- [Exercise goal] Among the records that follow, count the lines with the string "accessible"; report only that count.

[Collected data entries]
- Opening Delimiter -
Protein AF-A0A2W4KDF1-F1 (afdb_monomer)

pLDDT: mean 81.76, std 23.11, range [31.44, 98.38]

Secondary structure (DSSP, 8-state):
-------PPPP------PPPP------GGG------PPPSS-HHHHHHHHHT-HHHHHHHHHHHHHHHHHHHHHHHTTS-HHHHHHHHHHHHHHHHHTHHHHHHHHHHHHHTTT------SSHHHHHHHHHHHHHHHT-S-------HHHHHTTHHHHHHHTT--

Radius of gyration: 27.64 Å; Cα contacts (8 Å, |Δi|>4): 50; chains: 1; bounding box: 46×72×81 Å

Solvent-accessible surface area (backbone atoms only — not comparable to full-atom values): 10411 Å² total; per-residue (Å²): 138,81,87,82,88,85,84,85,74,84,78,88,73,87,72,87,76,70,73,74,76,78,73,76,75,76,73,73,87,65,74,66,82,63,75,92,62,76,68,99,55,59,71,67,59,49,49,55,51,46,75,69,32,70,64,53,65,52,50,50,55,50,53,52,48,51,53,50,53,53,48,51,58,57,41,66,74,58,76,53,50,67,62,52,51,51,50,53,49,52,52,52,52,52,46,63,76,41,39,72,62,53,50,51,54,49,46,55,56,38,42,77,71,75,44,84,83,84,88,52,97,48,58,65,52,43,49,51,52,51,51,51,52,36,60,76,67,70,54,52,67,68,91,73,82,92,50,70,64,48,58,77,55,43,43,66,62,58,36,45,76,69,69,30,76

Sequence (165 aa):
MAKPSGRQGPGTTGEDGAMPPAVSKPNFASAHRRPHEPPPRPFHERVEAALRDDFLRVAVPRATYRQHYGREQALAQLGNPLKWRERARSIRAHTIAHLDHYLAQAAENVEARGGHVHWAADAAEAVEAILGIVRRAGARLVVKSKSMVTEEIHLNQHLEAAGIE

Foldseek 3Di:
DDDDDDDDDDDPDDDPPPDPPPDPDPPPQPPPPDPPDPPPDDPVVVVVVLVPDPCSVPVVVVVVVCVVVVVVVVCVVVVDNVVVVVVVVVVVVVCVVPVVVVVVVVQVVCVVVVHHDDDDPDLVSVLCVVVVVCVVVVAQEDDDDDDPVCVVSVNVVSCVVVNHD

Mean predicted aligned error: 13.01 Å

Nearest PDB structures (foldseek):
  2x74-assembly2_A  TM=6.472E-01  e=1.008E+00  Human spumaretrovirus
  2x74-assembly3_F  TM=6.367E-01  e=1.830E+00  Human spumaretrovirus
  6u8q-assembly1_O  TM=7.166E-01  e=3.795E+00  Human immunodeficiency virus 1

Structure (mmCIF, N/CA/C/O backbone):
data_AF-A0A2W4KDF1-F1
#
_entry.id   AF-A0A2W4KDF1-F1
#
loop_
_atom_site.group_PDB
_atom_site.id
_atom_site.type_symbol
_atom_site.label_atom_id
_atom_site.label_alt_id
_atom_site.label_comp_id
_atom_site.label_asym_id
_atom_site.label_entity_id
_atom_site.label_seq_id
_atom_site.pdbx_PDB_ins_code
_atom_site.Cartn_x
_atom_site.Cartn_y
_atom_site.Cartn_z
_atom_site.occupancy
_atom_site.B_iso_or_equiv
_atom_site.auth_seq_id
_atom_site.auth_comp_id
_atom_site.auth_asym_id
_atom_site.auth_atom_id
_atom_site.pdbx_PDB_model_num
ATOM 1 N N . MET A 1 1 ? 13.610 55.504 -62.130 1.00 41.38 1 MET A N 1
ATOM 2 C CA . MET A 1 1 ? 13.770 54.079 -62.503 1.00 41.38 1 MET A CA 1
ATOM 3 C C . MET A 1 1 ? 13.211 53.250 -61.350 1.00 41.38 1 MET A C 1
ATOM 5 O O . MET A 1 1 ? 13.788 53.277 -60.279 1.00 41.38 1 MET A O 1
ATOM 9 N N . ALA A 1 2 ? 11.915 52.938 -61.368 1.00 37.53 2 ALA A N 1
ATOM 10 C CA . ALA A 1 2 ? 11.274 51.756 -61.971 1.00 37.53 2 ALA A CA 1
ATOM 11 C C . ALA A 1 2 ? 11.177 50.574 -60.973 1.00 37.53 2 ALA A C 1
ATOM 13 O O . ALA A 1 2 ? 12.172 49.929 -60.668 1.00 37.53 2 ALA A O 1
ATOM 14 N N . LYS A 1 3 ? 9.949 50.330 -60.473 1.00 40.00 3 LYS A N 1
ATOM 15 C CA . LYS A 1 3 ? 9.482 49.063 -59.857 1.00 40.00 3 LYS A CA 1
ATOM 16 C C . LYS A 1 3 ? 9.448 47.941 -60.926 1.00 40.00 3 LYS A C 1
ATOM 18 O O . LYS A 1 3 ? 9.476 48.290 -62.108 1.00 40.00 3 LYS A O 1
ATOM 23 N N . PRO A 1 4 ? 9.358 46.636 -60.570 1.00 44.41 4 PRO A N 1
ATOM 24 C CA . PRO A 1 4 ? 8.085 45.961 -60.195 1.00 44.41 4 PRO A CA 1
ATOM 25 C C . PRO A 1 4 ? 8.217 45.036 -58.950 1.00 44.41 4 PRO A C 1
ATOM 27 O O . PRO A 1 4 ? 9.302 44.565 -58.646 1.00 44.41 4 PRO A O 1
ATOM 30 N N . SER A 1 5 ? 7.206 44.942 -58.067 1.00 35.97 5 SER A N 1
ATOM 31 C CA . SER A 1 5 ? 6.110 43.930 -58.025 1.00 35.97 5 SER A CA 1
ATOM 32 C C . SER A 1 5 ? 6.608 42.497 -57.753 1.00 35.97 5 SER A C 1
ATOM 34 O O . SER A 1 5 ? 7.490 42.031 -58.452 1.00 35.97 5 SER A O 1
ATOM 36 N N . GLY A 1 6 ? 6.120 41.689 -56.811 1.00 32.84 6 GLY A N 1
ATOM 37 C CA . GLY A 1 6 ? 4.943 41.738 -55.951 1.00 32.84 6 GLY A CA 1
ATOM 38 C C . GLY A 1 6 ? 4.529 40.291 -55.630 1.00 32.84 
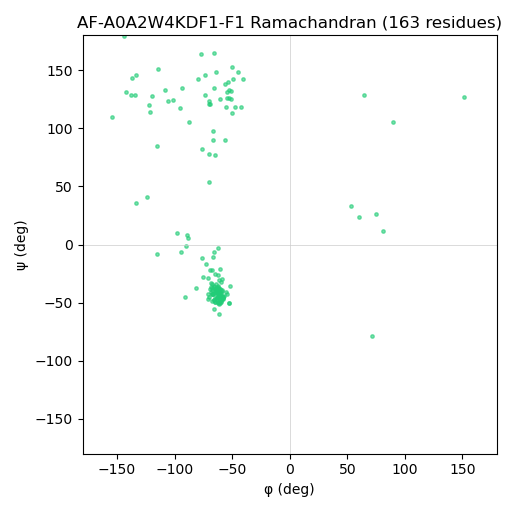6 GLY A C 1
ATOM 39 O O . GLY A 1 6 ? 4.335 39.494 -56.543 1.00 32.84 6 GLY A O 1
ATOM 40 N N . ARG A 1 7 ? 4.381 39.934 -54.349 1.00 33.09 7 ARG A N 1
ATOM 41 C CA . ARG A 1 7 ? 3.483 38.848 -53.922 1.00 33.09 7 ARG A CA 1
ATOM 42 C C . ARG A 1 7 ? 3.057 39.089 -52.477 1.00 33.09 7 ARG A C 1
ATOM 44 O O . ARG A 1 7 ? 3.867 39.045 -51.559 1.00 33.09 7 ARG A O 1
ATOM 51 N N . GLN A 1 8 ? 1.784 39.431 -52.329 1.00 34.34 8 GLN A N 1
ATOM 52 C CA . GLN A 1 8 ? 1.080 39.612 -51.066 1.00 34.34 8 GLN A CA 1
ATOM 53 C C . GLN A 1 8 ? 0.822 38.229 -50.453 1.00 34.34 8 GLN A C 1
ATOM 55 O O . GLN A 1 8 ? 0.310 37.344 -51.139 1.00 34.34 8 GLN A O 1
ATOM 60 N N . GLY A 1 9 ? 1.197 38.036 -49.188 1.00 35.97 9 GLY A N 1
ATOM 61 C CA . GLY A 1 9 ? 0.693 36.922 -48.383 1.00 35.97 9 GLY A CA 1
ATOM 62 C C . GLY A 1 9 ? -0.761 37.199 -47.982 1.00 35.97 9 GLY A C 1
ATOM 63 O O . GLY A 1 9 ? -1.112 38.368 -47.800 1.00 35.97 9 GLY A O 1
ATOM 64 N N . PRO A 1 10 ? -1.622 36.173 -47.885 1.00 37.09 10 PRO A N 1
ATOM 65 C CA . PRO A 1 10 ? -3.014 36.372 -47.519 1.00 37.09 10 PRO A CA 1
ATOM 66 C C . PRO A 1 10 ? -3.101 36.884 -46.078 1.00 37.09 10 PRO A C 1
ATOM 68 O O . PRO A 1 10 ? -2.391 36.416 -45.188 1.00 37.09 10 PRO A O 1
ATOM 71 N N . GLY A 1 11 ? -3.947 37.897 -45.903 1.00 31.44 11 GLY A N 1
ATOM 72 C CA . GLY A 1 11 ? -4.136 38.637 -44.667 1.00 31.44 11 GLY A CA 1
ATOM 73 C C . GLY A 1 11 ? -4.506 37.754 -43.482 1.00 31.44 11 GLY A C 1
ATOM 74 O O . GLY A 1 11 ? -5.342 36.860 -43.572 1.00 31.44 11 GLY A O 1
ATOM 75 N N . THR A 1 12 ? -3.900 38.065 -42.344 1.00 36.78 12 THR A N 1
ATOM 76 C CA . THR A 1 12 ? -4.345 37.610 -41.032 1.00 36.78 12 THR A CA 1
ATOM 77 C C . THR A 1 12 ? -5.562 38.442 -40.631 1.00 36.78 12 THR A C 1
ATOM 79 O O . THR A 1 12 ? -5.438 39.449 -39.933 1.00 36.78 12 THR A O 1
ATOM 82 N N . THR A 1 13 ? -6.743 38.074 -41.124 1.00 35.9
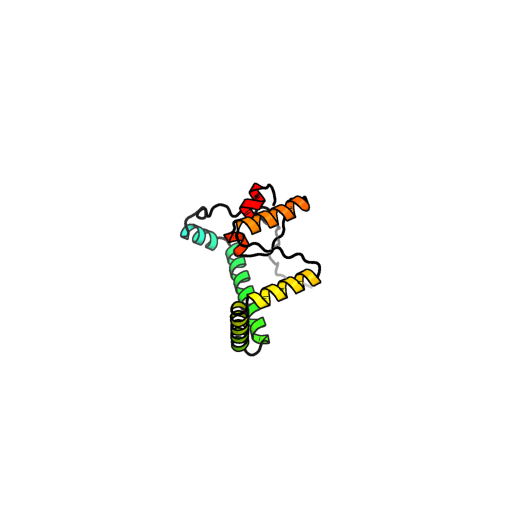1 13 THR A N 1
ATOM 83 C CA . THR A 1 13 ? -7.997 38.472 -40.478 1.00 35.91 13 THR A CA 1
ATOM 84 C C . THR A 1 13 ? -8.105 37.703 -39.174 1.00 35.91 13 THR A C 1
ATOM 86 O O . THR A 1 13 ? -8.047 36.474 -39.168 1.00 35.91 13 THR A O 1
ATOM 89 N N . GLY A 1 14 ? -8.194 38.447 -38.075 1.00 42.00 14 GLY A N 1
ATOM 90 C CA . GLY A 1 14 ? -8.474 37.891 -36.767 1.00 42.00 14 GLY A CA 1
ATOM 91 C C . GLY A 1 14 ? -9.824 37.191 -36.773 1.00 42.00 14 GLY A C 1
ATOM 92 O O . GLY A 1 14 ? -10.840 37.796 -37.101 1.00 42.00 14 GLY A O 1
ATOM 93 N N . GLU A 1 15 ? -9.811 35.930 -36.376 1.00 34.28 15 GLU A N 1
ATOM 94 C CA . GLU A 1 15 ? -10.929 35.333 -35.674 1.00 34.28 15 GLU A CA 1
ATOM 95 C C . GLU A 1 15 ? -10.364 34.846 -34.346 1.00 34.28 15 GLU A C 1
ATOM 97 O O . GLU A 1 15 ? -9.467 34.000 -34.294 1.00 34.28 15 GLU A O 1
ATOM 102 N N . ASP A 1 16 ? -10.845 35.475 -33.278 1.00 37.50 16 ASP A N 1
ATOM 103 C CA . ASP A 1 16 ? -10.657 35.061 -31.900 1.00 37.50 16 ASP A CA 1
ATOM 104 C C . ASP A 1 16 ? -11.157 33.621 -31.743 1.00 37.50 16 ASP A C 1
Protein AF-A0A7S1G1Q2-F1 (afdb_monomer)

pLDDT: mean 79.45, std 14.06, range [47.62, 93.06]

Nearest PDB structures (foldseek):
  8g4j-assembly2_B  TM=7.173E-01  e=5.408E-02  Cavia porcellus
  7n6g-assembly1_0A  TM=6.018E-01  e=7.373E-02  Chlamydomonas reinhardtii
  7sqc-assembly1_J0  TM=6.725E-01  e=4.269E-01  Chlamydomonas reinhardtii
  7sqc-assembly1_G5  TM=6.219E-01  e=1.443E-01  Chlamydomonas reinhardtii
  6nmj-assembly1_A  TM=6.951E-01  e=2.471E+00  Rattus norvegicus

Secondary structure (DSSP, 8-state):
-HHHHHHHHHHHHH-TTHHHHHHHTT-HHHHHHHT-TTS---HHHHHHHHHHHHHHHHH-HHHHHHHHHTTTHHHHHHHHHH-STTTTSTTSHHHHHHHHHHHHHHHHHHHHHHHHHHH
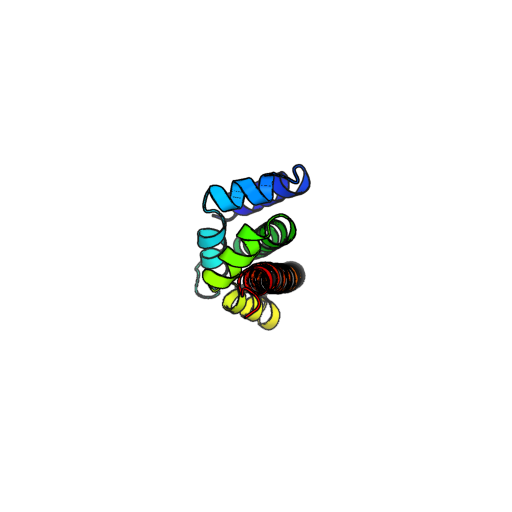HHHHHHHTSS---

Radius of gyration: 16.24 Å; Cα contacts (8 Å, |Δi|>4): 194; chains: 1; bounding box: 54×27×47 Å

Organism: NCBI:txid1486930

Solvent-accessible surface area (backbone atoms only — not comparable to full-atom values): 6588 Å² total; per-residue (Å²): 118,31,76,57,27,49,51,46,38,57,46,48,75,78,30,74,62,42,16,46,52,39,38,77,71,54,48,48,60,62,30,42,59,50,35,33,84,88,46,96,59,53,38,66,32,31,28,29,20,30,40,32,51,15,49,22,10,63,54,11,54,67,28,4,42,49,32,50,75,68,48,34,61,59,34,33,52,47,28,49,74,72,30,34,67,80,62,80,49,88,83,30,55,62,56,26,53,49,22,23,49,24,15,50,50,19,52,52,22,26,54,48,25,37,53,54,47,53,57,52,53,50,59,53,52,69,70,66,62,74,89,127

Mean predicted aligned error: 8.51 Å

InterPro domains:
  IPR011989 Armadillo-like helical [G3DSA:1.25.10.10] (2-125)
  IPR016024 Armadillo-type fold [SSF48371] (4-117)

Sequence (132 aa):
AGRAASALIVALQHDGSAAAQATELGAVAPLVALLDVGSVADPSDVSDAAGALGMIAYGSQAGAAEAFEAGGLRPLLALLTTGCPGGRSIGDVETDGICRNNAAGALIAVCRGNAEHSAAADRKSTRLTPVT

Structure (mmCIF, N/CA/C/O backbone):
data_AF-A0A7S1G1Q2-F1
#
_entry.id   AF-A0A7S1G1Q2-F1
#
loop_
_atom_site.group_PDB
_atom_site.id
_atom_site.type_symbol
_atom_site.label_atom_id
_atom_site.label_alt_id
_atom_site.label_comp_id
_atom_site.label_asym_id
_atom_site.label_entity_id
_atom_site.label_seq_id
_atom_site.pdbx_PDB_ins_code
_atom_site.Cartn_x
_atom_site.Cartn_y
_atom_site.Cartn_z
_atom_site.occupancy
_atom_site.B_iso_or_equiv
_atom_site.auth_seq_id
_atom_site.auth_comp_id
_atom_site.auth_asym_id
_atom_site.auth_atom_id
_atom_site.pdbx_PDB_model_num
ATOM 1 N N . ALA A 1 1 ? 4.423 9.746 -12.016 1.00 51.06 1 ALA A N 1
ATOM 2 C CA . ALA A 1 1 ? 3.619 9.943 -10.790 1.00 51.06 1 ALA A CA 1
ATOM 3 C C . ALA A 1 1 ? 4.489 9.816 -9.538 1.00 51.06 1 ALA A C 1
ATOM 5 O O . ALA A 1 1 ? 4.118 10.354 -8.502 1.00 51.06 1 ALA A O 1
ATOM 6 N N . GLY A 1 2 ? 5.675 9.206 -9.618 1.00 55.06 2 GLY A N 1
ATOM 7 C CA . GLY A 1 2 ? 6.526 8.988 -8.451 1.00 55.06 2 GLY A CA 1
ATOM 8 C C . GLY A 1 2 ? 7.104 10.239 -7.821 1.00 55.06 2 GLY A C 1
ATOM 9 O O . GLY A 1 2 ? 7.223 10.241 -6.610 1.00 55.06 2 GLY A O 1
ATOM 10 N N . ARG A 1 3 ? 7.282 11.366 -8.535 1.00 62.41 3 ARG A N 1
ATOM 11 C CA . ARG A 1 3 ? 7.643 12.644 -7.869 1.00 62.41 3 ARG A CA 1
ATOM 12 C C . ARG A 1 3 ? 6.648 13.049 -6.767 1.00 62.41 3 ARG A C 1
ATOM 14 O O . ARG A 1 3 ? 7.040 13.732 -5.827 1.00 62.41 3 ARG A O 1
ATOM 21 N N . ALA A 1 4 ? 5.380 12.638 -6.878 1.00 74.62 4 ALA A N 1
ATOM 22 C CA . ALA A 1 4 ? 4.383 12.852 -5.831 1.00 74.62 4 ALA A CA 1
ATOM 23 C C . ALA A 1 4 ? 4.567 11.878 -4.654 1.00 74.62 4 ALA A C 1
ATOM 25 O O . ALA A 1 4 ? 4.450 12.297 -3.506 1.00 74.62 4 ALA A O 1
ATOM 26 N N . ALA A 1 5 ? 4.916 10.614 -4.920 1.00 78.38 5 ALA A N 1
ATOM 27 C CA . ALA A 1 5 ? 5.215 9.626 -3.885 1.00 78.38 5 ALA A CA 1
ATOM 28 C C . ALA A 1 5 ? 6.484 9.992 -3.093 1.00 78.38 5 ALA A C 1
ATOM 30 O O . ALA A 1 5 ? 6.450 9.986 -1.865 1.00 78.38 5 ALA A O 1
ATOM 31 N N . SER A 1 6 ? 7.564 10.420 -3.756 1.00 80.25 6 SER A N 1
ATOM 32 C CA . SER A 1 6 ? 8.796 10.
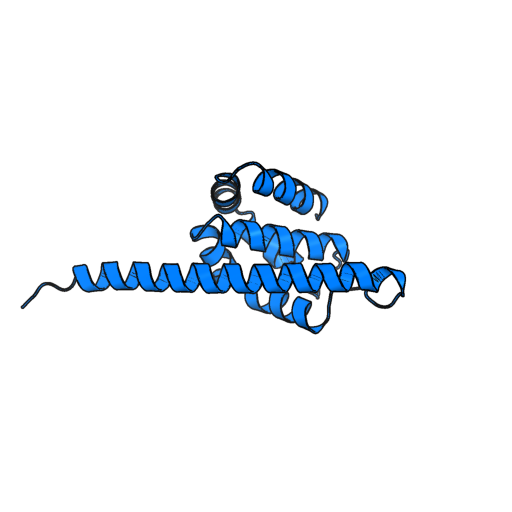851 -3.077 1.00 80.25 6 SER A CA 1
ATOM 33 C C . SER A 1 6 ? 8.564 12.093 -2.206 1.00 80.25 6 SER A C 1
ATOM 35 O O . SER A 1 6 ? 9.046 12.167 -1.078 1.00 80.25 6 SER A O 1
ATOM 37 N N . ALA A 1 7 ? 7.792 13.073 -2.692 1.00 81.38 7 ALA A N 1
ATOM 38 C CA . ALA A 1 7 ? 7.437 14.256 -1.904 1.00 81.38 7 ALA A CA 1
ATOM 39 C C . ALA A 1 7 ? 6.585 13.892 -0.677 1.00 81.38 7 ALA A C 1
ATOM 41 O O . ALA A 1 7 ? 6.779 14.444 0.407 1.00 81.38 7 ALA A O 1
ATOM 42 N N . LEU A 1 8 ? 5.676 12.929 -0.839 1.00 83.75 8 LEU A N 1
ATOM 43 C CA . LEU A 1 8 ? 4.861 12.412 0.249 1.00 83.75 8 LEU A CA 1
ATOM 44 C C . LEU A 1 8 ? 5.714 11.688 1.298 1.00 83.75 8 LEU A C 1
ATOM 46 O O . LEU A 1 8 ? 5.499 11.899 2.487 1.00 83.75 8 LEU A O 1
ATOM 50 N N . ILE A 1 9 ? 6.728 10.918 0.887 1.00 84.56 9 ILE A N 1
ATOM 51 C CA . ILE A 1 9 ? 7.694 10.300 1.809 1.00 84.56 9 ILE A CA 1
ATOM 52 C C . ILE A 1 9 ? 8.353 11.361 2.694 1.00 84.56 9 ILE A C 1
ATOM 54 O O . ILE A 1 9 ? 8.363 11.222 3.916 1.00 84.56 9 ILE A O 1
ATOM 58 N N . VAL A 1 10 ? 8.856 12.443 2.098 1.00 85.31 10 VAL A N 1
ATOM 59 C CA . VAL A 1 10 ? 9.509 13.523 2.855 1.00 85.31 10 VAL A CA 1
- Closing Delimiter -
- [Exercise solution] 2